# What herbicide to use?



## chaded (May 13, 2018)

I got some pastures I'm wanting to spray and I am not sure what to use. I have a lot of ironweed but also a mix of about everything else you don't want as well.

There is hardly any clover so I am not worried about burning it. The pasture is used for beef cow/calf operation and no hay is going to be made off of it. I saw the GrazonNext HL thread and thought maybe it might be the ticket? But I thought I would ask.


----------



## swall01 (Jun 10, 2018)

Depends on what you are wanting to keep. i'm in the south so heres what ive used on grazing and hay pastures: MSM works great to smack bahaia out of bermuda. rangestar works on most every other weed i encounter, however be aware of dicamba restrictions/withdrawals.


----------



## Vol (Jul 5, 2009)

Brash/Weedmaster or GrazonNext HL would be a great choice. The Grazon would have some residual to get some of the fall germinating broadleafs. Brash(dicamba/2-4d) will kick tail on many weeds also.

Regards, Mike


----------



## chaded (May 13, 2018)

Vol said:


> Brash/Weedmaster or GrazonNext HL would be a great choice. The Grazon would have some residual to get some of the fall germinating broadleafs. Brash(dicamba/2-4d) will kick tail on many weeds also.
> 
> Regards, Mike


When would be the best time roughly for application? I'm trying to decide to wait to hit it next year or go after it now. Some of the stuff isn't cheap so I would like to get the most out of it when I apply.


----------



## Vol (Jul 5, 2009)

To do it right, you need to spray twice.... .in the spring after things have had a chance to germinate or wake up from the winter.....in other words, probably mid to late April in SE Ohio.
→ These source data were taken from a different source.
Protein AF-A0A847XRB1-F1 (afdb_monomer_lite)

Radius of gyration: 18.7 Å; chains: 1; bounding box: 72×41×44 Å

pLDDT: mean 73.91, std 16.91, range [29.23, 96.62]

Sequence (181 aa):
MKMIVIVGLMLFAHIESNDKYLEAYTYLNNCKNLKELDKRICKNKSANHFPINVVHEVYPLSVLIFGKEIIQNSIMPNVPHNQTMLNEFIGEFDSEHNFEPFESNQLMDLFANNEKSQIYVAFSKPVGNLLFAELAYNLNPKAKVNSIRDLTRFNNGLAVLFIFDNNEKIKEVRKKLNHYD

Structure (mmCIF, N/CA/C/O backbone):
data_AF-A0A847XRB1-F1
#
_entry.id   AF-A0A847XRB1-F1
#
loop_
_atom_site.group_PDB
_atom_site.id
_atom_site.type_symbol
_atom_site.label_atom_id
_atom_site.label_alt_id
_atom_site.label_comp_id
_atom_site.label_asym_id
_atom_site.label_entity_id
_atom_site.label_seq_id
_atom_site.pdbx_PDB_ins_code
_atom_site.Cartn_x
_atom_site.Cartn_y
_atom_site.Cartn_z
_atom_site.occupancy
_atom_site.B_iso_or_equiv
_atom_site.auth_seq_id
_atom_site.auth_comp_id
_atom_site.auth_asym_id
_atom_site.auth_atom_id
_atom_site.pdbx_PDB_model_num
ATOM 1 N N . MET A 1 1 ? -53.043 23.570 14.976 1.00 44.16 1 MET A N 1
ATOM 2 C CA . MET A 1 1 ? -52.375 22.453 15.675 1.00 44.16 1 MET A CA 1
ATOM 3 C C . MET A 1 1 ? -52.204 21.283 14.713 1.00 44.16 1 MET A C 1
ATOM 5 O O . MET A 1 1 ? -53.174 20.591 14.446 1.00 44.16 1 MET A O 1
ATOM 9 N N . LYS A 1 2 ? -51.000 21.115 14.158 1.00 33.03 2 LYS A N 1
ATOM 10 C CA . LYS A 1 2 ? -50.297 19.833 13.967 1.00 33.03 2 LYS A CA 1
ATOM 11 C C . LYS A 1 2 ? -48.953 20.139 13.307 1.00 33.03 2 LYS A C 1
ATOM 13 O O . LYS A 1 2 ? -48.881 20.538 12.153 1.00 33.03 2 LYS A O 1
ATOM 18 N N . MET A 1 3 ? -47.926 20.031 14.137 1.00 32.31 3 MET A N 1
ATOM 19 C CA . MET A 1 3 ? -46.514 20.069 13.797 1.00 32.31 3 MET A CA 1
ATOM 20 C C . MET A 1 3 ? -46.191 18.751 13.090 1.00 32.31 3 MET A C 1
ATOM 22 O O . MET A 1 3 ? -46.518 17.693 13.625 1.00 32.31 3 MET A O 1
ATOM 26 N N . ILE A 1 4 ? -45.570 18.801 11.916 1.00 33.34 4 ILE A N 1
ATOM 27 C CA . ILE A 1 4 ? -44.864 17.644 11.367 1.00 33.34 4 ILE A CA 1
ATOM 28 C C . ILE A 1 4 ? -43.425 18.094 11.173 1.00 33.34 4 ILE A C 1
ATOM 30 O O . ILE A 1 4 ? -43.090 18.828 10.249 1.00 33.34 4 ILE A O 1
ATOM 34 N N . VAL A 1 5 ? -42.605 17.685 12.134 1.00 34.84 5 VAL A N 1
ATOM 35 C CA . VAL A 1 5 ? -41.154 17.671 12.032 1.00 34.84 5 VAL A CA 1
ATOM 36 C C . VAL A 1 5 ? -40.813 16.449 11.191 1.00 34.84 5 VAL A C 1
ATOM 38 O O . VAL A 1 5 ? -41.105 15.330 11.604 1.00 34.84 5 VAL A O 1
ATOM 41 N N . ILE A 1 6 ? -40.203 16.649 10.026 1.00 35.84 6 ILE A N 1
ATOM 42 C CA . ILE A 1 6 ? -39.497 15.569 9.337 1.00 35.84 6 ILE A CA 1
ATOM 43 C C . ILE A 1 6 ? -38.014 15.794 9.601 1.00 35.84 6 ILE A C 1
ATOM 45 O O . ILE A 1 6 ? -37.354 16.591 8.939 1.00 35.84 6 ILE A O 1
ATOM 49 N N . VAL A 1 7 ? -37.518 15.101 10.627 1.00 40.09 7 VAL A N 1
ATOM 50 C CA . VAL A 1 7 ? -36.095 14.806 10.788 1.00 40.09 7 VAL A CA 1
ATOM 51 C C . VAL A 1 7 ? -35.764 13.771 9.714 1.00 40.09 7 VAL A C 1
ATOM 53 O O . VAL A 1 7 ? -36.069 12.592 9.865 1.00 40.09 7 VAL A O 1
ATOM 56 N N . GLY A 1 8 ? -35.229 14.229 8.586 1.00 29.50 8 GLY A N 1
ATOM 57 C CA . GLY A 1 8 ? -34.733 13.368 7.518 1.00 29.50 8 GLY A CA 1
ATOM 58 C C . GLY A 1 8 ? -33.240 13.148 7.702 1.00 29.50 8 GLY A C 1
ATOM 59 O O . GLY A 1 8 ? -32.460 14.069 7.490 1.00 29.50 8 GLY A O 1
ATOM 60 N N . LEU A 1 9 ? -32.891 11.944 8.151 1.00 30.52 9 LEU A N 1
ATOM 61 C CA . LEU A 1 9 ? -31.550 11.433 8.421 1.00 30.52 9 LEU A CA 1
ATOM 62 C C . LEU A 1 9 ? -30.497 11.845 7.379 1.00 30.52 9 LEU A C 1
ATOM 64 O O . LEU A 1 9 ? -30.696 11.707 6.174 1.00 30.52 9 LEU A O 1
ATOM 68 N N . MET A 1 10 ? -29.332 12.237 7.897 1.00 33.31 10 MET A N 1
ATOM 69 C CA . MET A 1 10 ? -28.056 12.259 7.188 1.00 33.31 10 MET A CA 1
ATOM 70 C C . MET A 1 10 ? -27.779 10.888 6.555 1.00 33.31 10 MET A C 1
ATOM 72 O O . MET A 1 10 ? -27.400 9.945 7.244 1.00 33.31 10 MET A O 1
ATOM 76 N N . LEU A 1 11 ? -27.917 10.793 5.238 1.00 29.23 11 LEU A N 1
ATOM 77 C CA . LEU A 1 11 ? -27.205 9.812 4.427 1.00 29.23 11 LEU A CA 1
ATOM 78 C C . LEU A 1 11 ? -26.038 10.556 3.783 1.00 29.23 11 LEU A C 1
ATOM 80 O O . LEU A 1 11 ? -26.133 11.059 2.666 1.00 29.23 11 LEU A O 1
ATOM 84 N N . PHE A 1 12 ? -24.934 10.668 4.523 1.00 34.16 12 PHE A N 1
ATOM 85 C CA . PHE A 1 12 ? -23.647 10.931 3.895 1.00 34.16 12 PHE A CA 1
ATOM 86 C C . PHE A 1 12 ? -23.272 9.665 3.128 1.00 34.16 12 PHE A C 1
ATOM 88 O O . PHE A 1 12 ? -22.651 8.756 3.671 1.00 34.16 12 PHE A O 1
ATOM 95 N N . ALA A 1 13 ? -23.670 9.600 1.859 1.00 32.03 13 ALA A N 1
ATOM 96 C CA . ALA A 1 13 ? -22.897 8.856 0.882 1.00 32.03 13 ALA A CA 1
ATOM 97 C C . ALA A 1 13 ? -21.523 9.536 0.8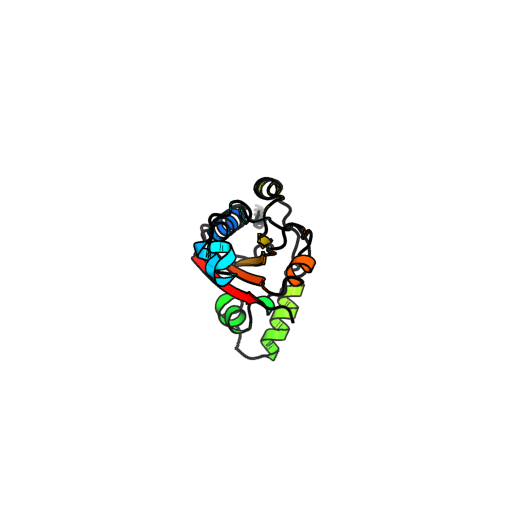51 1.00 32.03 13 ALA A C 1
ATOM 99 O O . ALA A 1 13 ? -21.351 10.604 0.263 1.00 32.03 13 ALA A O 1
ATOM 100 N N . HIS A 1 14 ? -20.592 8.987 1.627 1.00 38.59 14 HIS A N 1
ATOM 101 C CA . HIS A 1 14 ? -19.204 9.404 1.651 1.00 38.59 14 HIS A CA 1
ATOM 102 C C . HIS A 1 14 ? -18.666 9.105 0.251 1.00 38.59 14 HIS A C 1
ATOM 104 O O . HIS A 1 14 ? -18.404 7.956 -0.091 1.00 38.59 14 HIS A O 1
ATOM 110 N N . ILE A 1 15 ? -18.604 10.128 -0.599 1.00 41.69 15 ILE A N 1
ATOM 111 C CA . ILE A 1 15 ? -17.754 10.092 -1.782 1.00 41.69 15 ILE A CA 1
ATOM 112 C C . ILE A 1 15 ? -16.354 9.932 -1.199 1.00 41.69 15 ILE A C 1
ATOM 114 O O . ILE A 1 15 ? -15.816 10.883 -0.635 1.00 41.69 15 ILE A O 1
ATOM 118 N N . GLU A 1 16 ? -15.832 8.707 -1.203 1.00 52.34 16 GLU A N 1
ATOM 119 C CA . GLU A 1 16 ? -14.469 8.436 -0.769 1.00 52.34 16 GLU A CA 1
ATOM 120 C C . GLU A 1 16 ? -13.547 9.317 -1.601 1.00 52.34 16 GLU A C 1
ATOM 122 O O . GLU A 1 16 ? -13.468 9.208 -2.825 1.00 52.34 16 GLU A O 1
ATOM 127 N N . SER A 1 17 ? -12.942 10.281 -0.922 1.00 54.03 17 SER A N 1
ATOM 128 C CA . SER A 1 17 ? -12.148 11.315 -1.546 1.00 54.03 17 SER A CA 1
ATOM 129 C C . SER A 1 17 ? -10.959 10.706 -2.283 1.00 54.03 17 SER A C 1
ATOM 131 O O . SER A 1 17 ? -10.149 9.971 -1.706 1.00 54.03 17 SER A O 1
ATOM 133 N N . ASN A 1 18 ? -10.822 11.066 -3.561 1.00 68.00 18 ASN A N 1
ATOM 134 C CA . ASN A 1 18 ? -9.648 10.773 -4.384 1.00 68.00 18 ASN A CA 1
ATOM 135 C C . ASN A 1 18 ? -8.331 11.260 -3.726 1.00 68.00 18 ASN A C 1
ATOM 137 O O . ASN A 1 18 ? -7.251 10.795 -4.100 1.00 68.00 18 ASN A O 1
ATOM 141 N N . ASP A 1 19 ? -8.391 12.153 -2.732 1.00 80.19 19 ASP A N 1
ATOM 142 C CA . ASP A 1 19 ? -7.217 12.776 -2.121 1.00 80.19 19 ASP A CA 1
ATOM 143 C C . ASP A 1 19 ? -6.359 11.782 -1.327 1.00 80.19 19 ASP A C 1
ATOM 145 O O . ASP A 1 19 ? -5.130 11.852 -1.400 1.00 80.19 19 ASP A O 1
ATOM 149 N N . LYS A 1 20 ? -6.965 10.795 -0.645 1.00 86.44 20 LYS A N 1
ATOM 150 C CA . LYS A 1 20 ? -6.208 9.755 0.087 1.00 86.44 20 LYS A CA 1
ATOM 151 C C . LYS A 1 20 ? -5.339 8.922 -0.853 1.00 86.44 20 LYS A C 1
ATOM 153 O O . LYS A 1 20 ? -4.178 8.645 -0.550 1.00 86.44 20 LYS A O 1
ATOM 158 N N . TYR A 1 21 ? -5.887 8.552 -2.008 1.00 85.62 21 TYR A N 1
ATOM 159 C CA . TYR A 1 21 ? -5.166 7.803 -3.034 1.00 85.62 21 TYR A CA 1
ATOM 160 C C . TYR A 1 21 ? -4.049 8.625 -3.664 1.00 85.62 21 TYR A C 1
ATOM 162 O O . TYR A 1 21 ? -2.940 8.119 -3.832 1.00 85.62 21 TYR A O 1
ATOM 170 N N . LEU A 1 22 ? -4.310 9.896 -3.981 1.00 85.12 22 LEU A N 1
ATOM 171 C CA . LEU A 1 22 ? -3.303 10.786 -4.555 1.00 85.12 22 LEU A CA 1
ATOM 172 C C . LEU A 1 22 ? -2.139 11.028 -3.583 1.00 85.12 22 LEU A C 1
ATOM 174 O O . LEU A 1 22 ? -0.971 10.983 -3.982 1.00 85.12 22 LEU A O 1
ATOM 178 N N . GLU A 1 23 ? -2.443 11.252 -2.306 1.00 90.50 23 GLU A N 1
ATOM 179 C CA . GLU A 1 23 ? -1.453 11.428 -1.244 1.00 90.50 23 GLU A CA 1
ATOM 180 C C . GLU A 1 23 ? -0.621 10.145 -1.053 1.00 90.50 23 GLU A C 1
ATOM 182 O O . GLU A 1 23 ? 0.613 10.199 -1.054 1.00 90.50 23 GLU A O 1
ATOM 187 N N . ALA A 1 24 ? -1.269 8.975 -0.984 1.00 91.19 24 ALA A N 1
ATOM 188 C CA . ALA A 1 24 ? -0.596 7.680 -0.877 1.00 91.19 24 ALA A CA 1
ATOM 189 C C . ALA A 1 24 ? 0.280 7.373 -2.098 1.00 91.19 24 ALA A C 1
ATOM 191 O O . ALA A 1 24 ? 1.436 6.972 -1.952 1.00 91.19 24 ALA A O 1
ATOM 192 N N . TYR A 1 25 ? -0.222 7.618 -3.307 1.00 87.31 25 TYR A N 1
ATOM 193 C CA . TYR A 1 25 ? 0.550 7.457 -4.533 1.00 87.31 25 TYR A CA 1
ATOM 194 C C . TYR A 1 25 ? 1.766 8.383 -4.556 1.00 87.31 25 TYR A C 1
ATOM 196 O O . TYR A 1 25 ? 2.877 7.928 -4.817 1.00 87.31 25 TYR A O 1
ATOM 204 N N . THR A 1 26 ? 1.593 9.662 -4.215 1.00 87.19 26 THR A N 1
ATOM 205 C CA . THR A 1 26 ? 2.699 10.630 -4.140 1.00 87.19 26 THR A CA 1
ATOM 206 C C . THR A 1 26 ? 3.749 10.193 -3.120 1.00 87.19 26 THR A C 1
ATOM 208 O O . THR A 1 26 ? 4.952 10.285 -3.383 1.00 87.19 26 THR A O 1
ATOM 211 N N . TYR A 1 27 ? 3.312 9.658 -1.977 1.00 91.44 27 TYR A N 1
ATOM 212 C CA . TYR A 1 27 ? 4.201 9.092 -0.970 1.00 91.44 27 TYR A CA 1
ATOM 213 C C . TYR A 1 27 ? 4.998 7.899 -1.515 1.00 91.44 27 TYR A C 1
ATOM 215 O O . TYR A 1 27 ? 6.211 7.828 -1.301 1.00 91.44 27 TYR A O 1
ATOM 223 N N . LEU A 1 28 ? 4.346 6.963 -2.209 1.00 88.44 28 LEU A N 1
ATOM 224 C CA . LEU A 1 28 ? 4.997 5.769 -2.756 1.00 88.44 28 LEU A CA 1
ATOM 225 C C . LEU A 1 28 ? 5.900 6.098 -3.940 1.00 88.44 28 LEU A C 1
ATOM 227 O O . LEU A 1 28 ? 6.988 5.539 -4.046 1.00 88.44 28 LEU A O 1
ATOM 231 N N . ASN A 1 29 ? 5.531 7.075 -4.766 1.00 83.62 29 ASN A N 1
ATOM 232 C CA . ASN A 1 29 ? 6.309 7.549 -5.911 1.00 83.62 29 ASN A CA 1
ATOM 233 C C . ASN A 1 29 ? 7.577 8.341 -5.500 1.00 83.62 29 ASN A C 1
ATOM 235 O O . ASN A 1 29 ? 8.129 9.130 -6.265 1.00 83.62 29 ASN A O 1
ATOM 239 N N . ASN A 1 30 ? 8.065 8.120 -4.276 1.00 83.75 30 ASN A N 1
ATOM 240 C CA . ASN A 1 30 ? 9.294 8.653 -3.719 1.00 83.75 30 ASN A CA 1
ATOM 241 C C . ASN A 1 30 ? 10.207 7.500 -3.276 1.00 83.75 30 ASN A C 1
ATOM 243 O O . ASN A 1 30 ? 9.949 6.809 -2.291 1.00 83.75 30 ASN A O 1
ATOM 247 N N . CYS A 1 31 ? 11.351 7.351 -3.949 1.00 79.44 31 CYS A N 1
ATOM 248 C CA . CYS A 1 31 ? 12.332 6.293 -3.676 1.00 79.44 31 CYS A CA 1
ATOM 249 C C . CYS A 1 31 ? 12.782 6.202 -2.208 1.00 79.44 31 CYS A C 1
ATOM 251 O O . CYS A 1 31 ? 13.107 5.114 -1.732 1.00 79.44 31 CYS A O 1
ATOM 253 N N . LYS A 1 32 ? 12.831 7.322 -1.471 1.00 83.25 32 LYS A N 1
ATOM 254 C CA . LYS A 1 32 ? 13.231 7.302 -0.052 1.00 83.25 32 LYS A CA 1
ATOM 255 C C . LYS A 1 32 ? 12.247 6.500 0.799 1.00 83.25 32 LYS A C 1
ATOM 257 O O . LYS A 1 32 ? 12.672 5.878 1.770 1.00 83.25 32 LYS A O 1
ATOM 262 N N . ASN A 1 33 ? 10.976 6.496 0.407 1.00 85.44 33 ASN A N 1
ATOM 263 C CA . ASN A 1 33 ? 9.896 5.790 1.083 1.00 85.44 33 ASN A CA 1
ATOM 264 C C . ASN A 1 33 ? 9.804 4.310 0.684 1.00 85.44 33 ASN A C 1
ATOM 266 O O . ASN A 1 33 ? 9.090 3.570 1.355 1.00 85.44 33 ASN A O 1
ATOM 270 N N . LEU A 1 34 ? 10.519 3.884 -0.365 1.00 81.38 34 LEU A N 1
ATOM 271 C CA . LEU A 1 34 ? 10.528 2.505 -0.874 1.00 81.38 34 LEU A CA 1
ATOM 272 C C . LEU A 1 34 ? 11.869 1.784 -0.684 1.00 81.38 34 LEU A C 1
ATOM 274 O O . LEU A 1 34 ? 12.061 0.683 -1.195 1.00 81.38 34 LEU A O 1
ATOM 278 N N . LYS A 1 35 ? 12.819 2.384 0.042 1.00 78.38 35 LYS A N 1
ATOM 279 C CA . LYS A 1 35 ? 14.164 1.816 0.249 1.00 78.38 35 LYS A CA 1
ATOM 280 C C . LYS A 1 35 ? 14.140 0.420 0.888 1.00 78.38 35 LYS A C 1
ATOM 282 O O . LYS A 1 35 ? 15.120 -0.311 0.755 1.00 78.38 35 LYS A O 1
ATOM 287 N N . GLU A 1 36 ? 13.074 0.099 1.622 1.00 78.69 36 GLU A N 1
ATOM 288 C CA . GLU A 1 36 ? 12.857 -1.187 2.279 1.00 78.69 36 GLU A CA 1
ATOM 289 C C . GLU A 1 36 ? 12.544 -2.308 1.282 1.00 78.69 36 GLU A C 1
ATOM 291 O O . GLU A 1 36 ? 12.980 -3.428 1.517 1.00 78.69 36 GLU A O 1
ATOM 296 N N . LEU A 1 37 ? 11.847 -2.011 0.177 1.00 77.56 37 LEU A N 1
ATOM 297 C CA . LEU A 1 37 ? 11.430 -3.001 -0.823 1.00 77.56 37 LEU A CA 1
ATOM 298 C C . LEU A 1 37 ? 12.637 -3.587 -1.577 1.00 77.56 37 LEU A C 1
ATOM 300 O O . LEU A 1 37 ? 12.780 -4.801 -1.670 1.00 77.56 37 LEU A O 1
ATOM 304 N N . ASP A 1 38 ? 13.529 -2.725 -2.076 1.00 73.12 38 ASP A N 1
ATOM 305 C CA . ASP A 1 38 ? 14.890 -3.085 -2.493 1.00 73.12 38 ASP A CA 1
ATOM 306 C C . ASP A 1 38 ? 15.716 -1.808 -2.689 1.00 73.12 38 ASP A C 1
ATOM 308 O O . ASP A 1 38 ? 15.345 -0.886 -3.421 1.00 73.12 38 ASP A O 1
ATOM 312 N N . LYS A 1 39 ? 16.918 -1.772 -2.109 1.00 72.12 39 LYS A N 1
ATOM 313 C CA . LYS A 1 39 ? 17.873 -0.690 -2.362 1.00 72.12 39 LYS A CA 1
ATOM 314 C C . LYS A 1 39 ? 18.235 -0.578 -3.846 1.00 72.12 39 LYS A C 1
ATOM 316 O O . LYS A 1 39 ? 18.568 0.522 -4.260 1.00 72.12 39 LYS A O 1
ATOM 321 N N . ARG A 1 40 ? 18.209 -1.662 -4.636 1.00 67.19 40 ARG A N 1
ATOM 322 C CA . ARG A 1 40 ? 18.515 -1.690 -6.082 1.00 67.19 40 ARG A CA 1
ATOM 323 C C . ARG A 1 40 ? 17.494 -0.929 -6.916 1.00 67.19 40 ARG A C 1
ATOM 325 O O . ARG A 1 40 ? 17.917 -0.184 -7.796 1.00 67.19 40 ARG A O 1
ATOM 332 N N . ILE A 1 41 ? 16.204 -1.039 -6.591 1.00 69.12 41 ILE A N 1
ATOM 333 C CA . ILE A 1 41 ? 15.139 -0.229 -7.209 1.00 69.12 41 ILE A CA 1
ATOM 334 C C . ILE A 1 41 ? 15.480 1.259 -7.083 1.00 69.12 41 ILE A C 1
ATOM 336 O O . ILE A 1 41 ? 15.352 2.011 -8.048 1.00 69.12 41 ILE A O 1
ATOM 340 N N . CYS A 1 42 ? 16.002 1.651 -5.916 1.00 70.00 42 CYS A N 1
ATOM 341 C CA . CYS A 1 42 ? 16.349 3.030 -5.583 1.00 70.00 42 CYS A CA 1
ATOM 342 C C . CYS A 1 42 ? 17.805 3.424 -5.910 1.00 70.00 42 CYS A C 1
ATOM 344 O O . CYS A 1 42 ? 18.158 4.595 -5.770 1.00 70.00 42 CYS A O 1
ATOM 346 N N . LYS A 1 43 ? 18.682 2.479 -6.290 1.00 63.22 43 LYS A N 1
ATOM 347 C CA . LYS A 1 43 ? 20.142 2.710 -6.370 1.00 63.22 43 LYS A CA 1
ATOM 348 C C . LYS A 1 43 ? 20.632 3.282 -7.688 1.00 63.22 43 LYS A C 1
ATOM 350 O O . LYS A 1 43 ? 21.797 3.638 -7.765 1.00 63.22 43 LYS A O 1
ATOM 355 N N . ASN A 1 44 ? 19.778 3.443 -8.685 1.00 51.31 44 ASN A N 1
ATOM 356 C CA . ASN A 1 44 ? 20.116 4.161 -9.905 1.00 51.31 44 ASN A CA 1
ATOM 357 C C . ASN A 1 44 ? 18.912 5.010 -10.298 1.00 51.31 44 ASN A C 1
ATOM 359 O O . ASN A 1 44 ? 17.784 4.536 -10.197 1.00 51.31 44 ASN A O 1
ATOM 363 N N . LYS A 1 45 ? 19.143 6.243 -10.770 1.00 48.50 45 LYS A N 1
ATOM 364 C CA . LYS A 1 45 ? 18.142 7.106 -11.429 1.00 48.50 45 LYS A CA 1
ATOM 365 C C . LYS A 1 45 ? 17.683 6.491 -12.765 1.00 48.50 45 LYS A C 1
ATOM 367 O O . LYS A 1 45 ? 17.820 7.089 -13.827 1.00 48.50 45 LYS A O 1
ATOM 372 N N . SER A 1 46 ? 17.214 5.254 -12.723 1.00 51.44 46 SER A N 1
ATOM 373 C CA . SER A 1 46 ? 16.608 4.552 -13.833 1.00 51.44 46 SER A CA 1
ATOM 374 C C . SER A 1 46 ? 15.180 5.073 -13.921 1.00 51.44 46 SER A C 1
ATOM 376 O O . SER A 1 46 ? 14.320 4.700 -13.126 1.00 51.44 46 SER A O 1
ATOM 378 N N . ALA A 1 47 ? 14.933 5.946 -14.897 1.00 56.34 47 ALA A N 1
ATOM 379 C CA . ALA A 1 47 ? 13.587 6.352 -15.301 1.00 56.34 47 ALA A CA 1
ATOM 380 C C . ALA A 1 47 ? 12.700 5.156 -15.714 1.00 56.34 47 ALA A C 1
ATOM 382 O O . ALA A 1 47 ? 11.538 5.346 -16.032 1.00 56.34 47 ALA A O 1
ATOM 383 N N . ASN A 1 48 ? 13.235 3.930 -15.716 1.00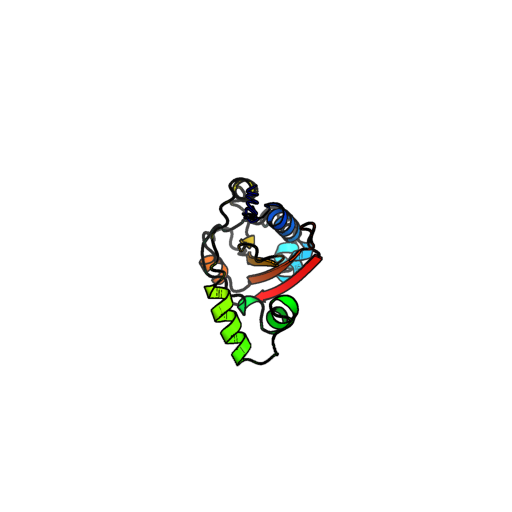 59.78 48 ASN A N 1
ATOM 384 C CA . ASN A 1 48 ? 12.513 2.723 -16.087 1.00 59.78 48 ASN A CA 1
ATOM 385 C C . ASN A 1 48 ? 11.782 2.089 -14.892 1.00 59.78 48 ASN A C 1
ATOM 387 O O . ASN A 1 48 ? 10.899 1.277 -15.101 1.00 59.78 48 ASN A O 1
ATOM 391 N N . HIS A 1 49 ? 12.119 2.413 -13.637 1.00 68.50 49 HIS A N 1
ATOM 392 C CA . HIS A 1 49 ? 11.407 1.838 -12.479 1.00 68.50 49 HIS A CA 1
ATOM 393 C C . HIS A 1 49 ? 10.225 2.695 -12.005 1.00 68.50 49 HIS A C 1
ATOM 395 O O . HIS A 1 49 ? 9.437 2.240 -11.187 1.00 68.50 49 HIS A O 1
ATOM 401 N N . PHE A 1 50 ? 10.128 3.936 -12.482 1.00 70.94 50 PHE A N 1
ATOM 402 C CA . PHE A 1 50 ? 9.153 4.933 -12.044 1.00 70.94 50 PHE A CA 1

And then you need to spray about a month after you take off first cutting hay. Or if you are spraying pastures, sometime in July. Use the higher end of the recommendation application if it is land that has not been sprayed for several years. I like to use the Brash/Rangestar/Weedmaster in the spring and use the Grazon for the really tough summer weeds. Both will knock the slobber out of broadleaf's.

Regards, Mike


----------



## chaded (May 13, 2018)

Thanks Mike!


----------